Kemudahan akses informasi dan komunikasi ini tidak seirama dengan kapasitas subyek dalam mengelola ataukan menggunakan media sosial ini. Masih banyak pekerjaan rumah yang mesti dihadirkan solusinya untuk perbaikan segenap elemen yang masih menjadi akar permasalahan sampai hari ini.

Bisa kita lihat fenomena sampai saat ini, ketika maraknya berita-berita palsu yang bertebaran di media sosial, ramainya kasus saling melaporkan karena menyuarakan pendapatnya, bahkan ujaran kebencian yang kemungkinan anak-anak pun dapat melihatnya. Ini memang sungguh miris, karena kurangnya kesadaran dari individu itu sendiri dan kontrol pemerintah yang belum maksimal.

Bayangkan saja bagaimana kasus Ratna Sarumpaet yang sempat menghebohkan beberapa tahun lalu, yang dengan gampangnya menyebarkan kebohongan dengan maksud dan tujuan lain, yang kemudian diaminkan atau dipercaya seseorang tanpa mengecek kebenaran yang ada.

Begitupun dengan kasus Basuki Tjahaja Purnama atau Ahok yang harus membuatnya berada di balik jeruji penjara karena videonya di potong sedemikian rupa yang membuat massa akhirnya berdemo sampai berjilid-jilid agar Ahok diadili.
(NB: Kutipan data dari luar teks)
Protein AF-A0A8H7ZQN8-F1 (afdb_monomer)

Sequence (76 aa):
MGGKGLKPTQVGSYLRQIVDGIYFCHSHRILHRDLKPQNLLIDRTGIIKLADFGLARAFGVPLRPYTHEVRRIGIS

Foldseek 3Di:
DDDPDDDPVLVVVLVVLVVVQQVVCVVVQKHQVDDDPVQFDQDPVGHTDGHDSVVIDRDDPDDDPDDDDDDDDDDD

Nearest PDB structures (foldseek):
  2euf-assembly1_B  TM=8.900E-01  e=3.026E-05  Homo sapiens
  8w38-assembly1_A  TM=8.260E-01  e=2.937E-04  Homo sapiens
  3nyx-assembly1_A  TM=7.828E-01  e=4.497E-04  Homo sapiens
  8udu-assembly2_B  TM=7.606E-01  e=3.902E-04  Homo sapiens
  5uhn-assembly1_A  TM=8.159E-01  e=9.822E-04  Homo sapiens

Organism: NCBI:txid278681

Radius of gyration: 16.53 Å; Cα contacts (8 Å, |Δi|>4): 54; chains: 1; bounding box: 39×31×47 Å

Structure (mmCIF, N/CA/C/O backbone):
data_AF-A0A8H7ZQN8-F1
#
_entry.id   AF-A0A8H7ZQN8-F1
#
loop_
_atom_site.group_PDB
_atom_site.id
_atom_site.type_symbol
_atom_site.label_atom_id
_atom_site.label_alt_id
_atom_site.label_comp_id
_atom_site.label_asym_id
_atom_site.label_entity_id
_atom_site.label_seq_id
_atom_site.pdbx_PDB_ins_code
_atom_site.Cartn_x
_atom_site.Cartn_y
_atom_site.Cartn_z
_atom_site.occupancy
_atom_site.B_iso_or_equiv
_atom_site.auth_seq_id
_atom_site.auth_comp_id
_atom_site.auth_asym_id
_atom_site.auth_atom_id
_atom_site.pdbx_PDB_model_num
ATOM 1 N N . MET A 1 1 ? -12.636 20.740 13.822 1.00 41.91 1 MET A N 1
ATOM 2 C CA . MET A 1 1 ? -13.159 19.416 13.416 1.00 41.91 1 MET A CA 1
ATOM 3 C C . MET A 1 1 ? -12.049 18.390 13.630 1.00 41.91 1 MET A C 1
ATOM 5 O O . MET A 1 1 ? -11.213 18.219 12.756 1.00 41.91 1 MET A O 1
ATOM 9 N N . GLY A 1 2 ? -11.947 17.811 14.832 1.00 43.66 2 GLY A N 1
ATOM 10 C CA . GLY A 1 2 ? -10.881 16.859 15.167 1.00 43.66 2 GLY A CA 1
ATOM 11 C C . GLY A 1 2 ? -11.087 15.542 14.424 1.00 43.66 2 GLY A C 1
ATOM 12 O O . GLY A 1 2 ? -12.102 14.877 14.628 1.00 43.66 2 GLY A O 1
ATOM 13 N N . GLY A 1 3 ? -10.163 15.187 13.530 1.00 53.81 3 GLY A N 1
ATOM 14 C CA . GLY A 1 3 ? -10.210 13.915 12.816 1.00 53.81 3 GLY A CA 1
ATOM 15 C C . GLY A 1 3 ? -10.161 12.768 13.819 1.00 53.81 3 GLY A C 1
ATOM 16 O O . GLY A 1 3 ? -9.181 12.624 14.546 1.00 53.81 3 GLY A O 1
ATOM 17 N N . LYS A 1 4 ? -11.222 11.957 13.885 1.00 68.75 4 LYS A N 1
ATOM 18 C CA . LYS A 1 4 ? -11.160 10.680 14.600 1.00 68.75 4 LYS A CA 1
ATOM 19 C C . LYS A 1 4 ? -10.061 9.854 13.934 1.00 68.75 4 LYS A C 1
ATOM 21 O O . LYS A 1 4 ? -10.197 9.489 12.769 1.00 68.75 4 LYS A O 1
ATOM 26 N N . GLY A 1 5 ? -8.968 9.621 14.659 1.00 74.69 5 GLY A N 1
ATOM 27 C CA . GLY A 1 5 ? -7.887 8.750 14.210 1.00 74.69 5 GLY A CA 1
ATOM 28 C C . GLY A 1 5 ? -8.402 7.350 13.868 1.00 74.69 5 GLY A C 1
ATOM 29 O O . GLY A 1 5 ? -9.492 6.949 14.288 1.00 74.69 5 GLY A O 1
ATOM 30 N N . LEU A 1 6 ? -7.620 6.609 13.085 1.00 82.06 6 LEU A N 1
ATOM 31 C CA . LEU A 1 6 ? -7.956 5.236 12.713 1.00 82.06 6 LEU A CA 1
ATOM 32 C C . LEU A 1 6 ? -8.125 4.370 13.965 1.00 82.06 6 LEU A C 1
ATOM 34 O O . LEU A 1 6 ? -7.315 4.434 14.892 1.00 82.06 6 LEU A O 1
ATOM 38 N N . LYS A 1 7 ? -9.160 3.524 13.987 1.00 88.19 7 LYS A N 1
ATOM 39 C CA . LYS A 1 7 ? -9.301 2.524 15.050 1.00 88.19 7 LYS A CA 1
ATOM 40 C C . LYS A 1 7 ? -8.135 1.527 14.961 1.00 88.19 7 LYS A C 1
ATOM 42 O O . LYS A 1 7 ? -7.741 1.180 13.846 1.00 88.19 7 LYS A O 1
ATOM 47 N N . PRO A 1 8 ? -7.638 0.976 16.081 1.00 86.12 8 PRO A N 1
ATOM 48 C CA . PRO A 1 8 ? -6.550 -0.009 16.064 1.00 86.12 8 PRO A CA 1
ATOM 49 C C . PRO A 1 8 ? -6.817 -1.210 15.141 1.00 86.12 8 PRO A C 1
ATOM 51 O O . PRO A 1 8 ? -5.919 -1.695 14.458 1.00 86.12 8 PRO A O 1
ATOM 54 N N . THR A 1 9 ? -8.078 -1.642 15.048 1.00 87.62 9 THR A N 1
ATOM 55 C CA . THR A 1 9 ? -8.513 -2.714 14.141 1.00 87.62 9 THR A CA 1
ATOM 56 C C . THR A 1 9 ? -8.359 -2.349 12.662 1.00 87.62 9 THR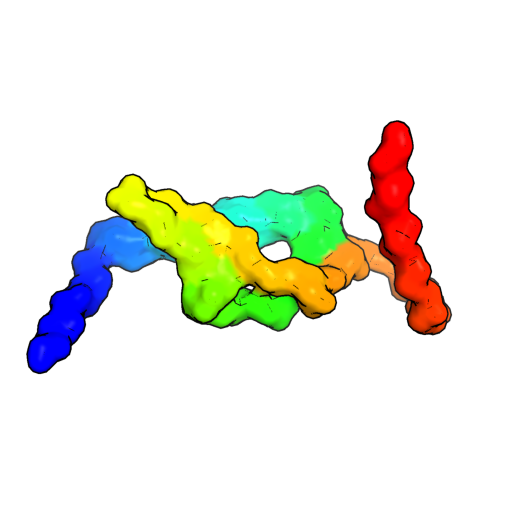 A C 1
ATOM 58 O O . THR A 1 9 ? -7.993 -3.197 11.851 1.00 87.62 9 THR A O 1
ATOM 61 N N . GLN A 1 10 ? -8.586 -1.082 12.305 1.00 87.81 10 GLN A N 1
ATOM 62 C CA . GLN A 1 10 ? -8.389 -0.578 10.945 1.00 87.81 10 GLN A CA 1
ATOM 63 C C . GLN A 1 10 ? -6.902 -0.475 10.613 1.00 87.81 10 GLN A C 1
ATOM 65 O O . GLN A 1 10 ? -6.504 -0.870 9.524 1.00 87.81 10 GLN A O 1
ATOM 70 N N . VAL A 1 11 ? -6.075 -0.027 11.564 1.00 89.38 11 VAL A N 1
ATOM 71 C CA . VAL A 1 11 ? -4.615 0.046 11.387 1.00 89.38 11 VAL A CA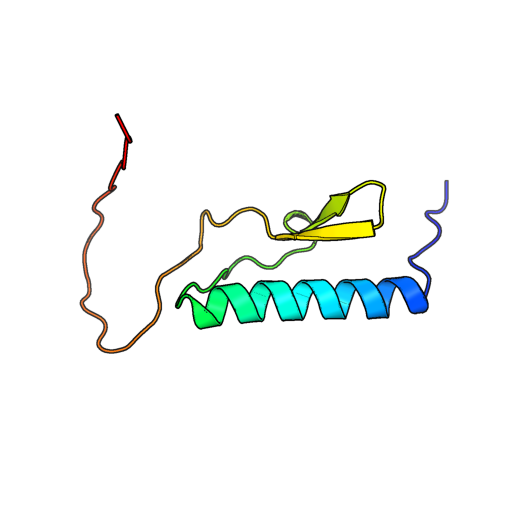 1
ATOM 72 C C . VAL A 1 11 ? -4.037 -1.332 11.062 1.00 89.38 11 VAL A C 1
ATOM 74 O O . VAL A 1 11 ? -3.300 -1.468 10.090 1.00 89.38 11 VAL A O 1
ATOM 77 N N . GLY A 1 12 ? -4.420 -2.366 11.818 1.00 91.69 12 GLY A N 1
ATOM 78 C CA . GLY A 1 12 ? -3.965 -3.736 11.564 1.00 91.69 12 GLY A CA 1
ATOM 79 C C . GLY A 1 12 ? -4.407 -4.280 10.201 1.00 91.69 12 GLY A C 1
ATOM 80 O O . GLY A 1 12 ? -3.609 -4.905 9.502 1.00 91.69 12 GLY A O 1
ATOM 81 N N . SER A 1 13 ? -5.654 -4.010 9.797 1.00 92.38 13 SER A N 1
ATOM 82 C CA . SER A 1 13 ? -6.161 -4.390 8.470 1.00 92.38 13 SER A CA 1
ATOM 83 C C . SER A 1 13 ? -5.387 -3.696 7.347 1.00 92.38 13 SER A C 1
ATOM 85 O O . SER A 1 13 ? -4.946 -4.339 6.397 1.00 92.38 13 SER A O 1
ATOM 87 N N . TYR A 1 14 ? -5.164 -2.390 7.480 1.00 93.12 14 TYR A N 1
ATOM 88 C CA . TYR A 1 14 ? -4.481 -1.580 6.477 1.00 93.12 14 TYR A CA 1
ATOM 89 C C . TYR A 1 14 ? -3.014 -1.964 6.327 1.00 93.12 14 TYR A C 1
ATOM 91 O O . TYR A 1 14 ? -2.545 -2.143 5.207 1.00 93.12 14 TYR A O 1
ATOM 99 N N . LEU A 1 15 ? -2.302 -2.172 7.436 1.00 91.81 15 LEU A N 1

Dua kasus ini memberikan kita sebuah sudut pandang baru, bahwa seseorang lebih gampang percaya dan mudah terpancing emosinya ketika mendapatkan berita lewat media sosial. Apa yang mereka lihat sudah jadi bola liar yang akan menjerumuskan siapa saja.

Inilah yang kita kenal dengan Post-Truth, yang dalam Kamus Oxford didefinisikan sebagai kondisi di mana fakta tidak terlalu berpengaruh terhadap pembentukan opini masyarakat dibandingkan dengan emosi dan keyakinan personal.

Hal ini memang yang terjadi belakangan, ketika kebenaran tidak lagi menjadi sesuatu yang dibutuhkan, tetapi pembenaran yang kemudian yang saling mereka perjuangkan dan ini sangat masif. Ketika media sosial dijadikan tempat untuk mengakui sendiri apa yang mereka katakan, padahal itu belum tentu menjadi kebenaran.

Bahkan sering terjadi, ketika mereka sudah tahu apa yang terjadi, dan bertolak belakang dengan apa yang mereka pikirkan dan katakan, biasanya malah membuat argumen bahwa fakta itulah yang salah, dialah yang benar.

Tidak adanya perasaan bersalah, atau malah gengsi dengan apa yang benar tapi bukan dari dirinya. Menjadikan media sosial sebagai wujud dari post-truth itu sendiri. Membuat pembenaran sesuai yang diinginkan, lalu menyampingkan kebenaran itu sendiri. Dan inilah yang menjadi konsumsi publik sehari-hari.

Dan era post truth seperti sekarang, menjadikan hoax dan fakta saling bersaing dalam memengaruhi massa. Arus media maupun para pembuat opini itu sendiri juga menjadi subjek paling fundamental dalam hal ini, apakah dia mampu menyajikan berita yang benar adanya ataukah berita yang belum tentu benar tapi sarat perhatian massa.

Inilah yang kemudian kita bisa lihat sekarang, ketika judul dan isi tidak sama, dalam artian berita atau informasi itu bersifat clickbait. Apa yang kontroversi itulah yang dicari. Bukan lagi fakta apa yang perlu kita ketahui, atau ilmu apa yang kita harus dalami.

Jadi, media sosial di era post-truth merupakan proyek masa sekarang yang akan berdampak pada masa yang akan datang. Baik dan buruknya, tergantung seperti apa kita memahami dan menyikapinya.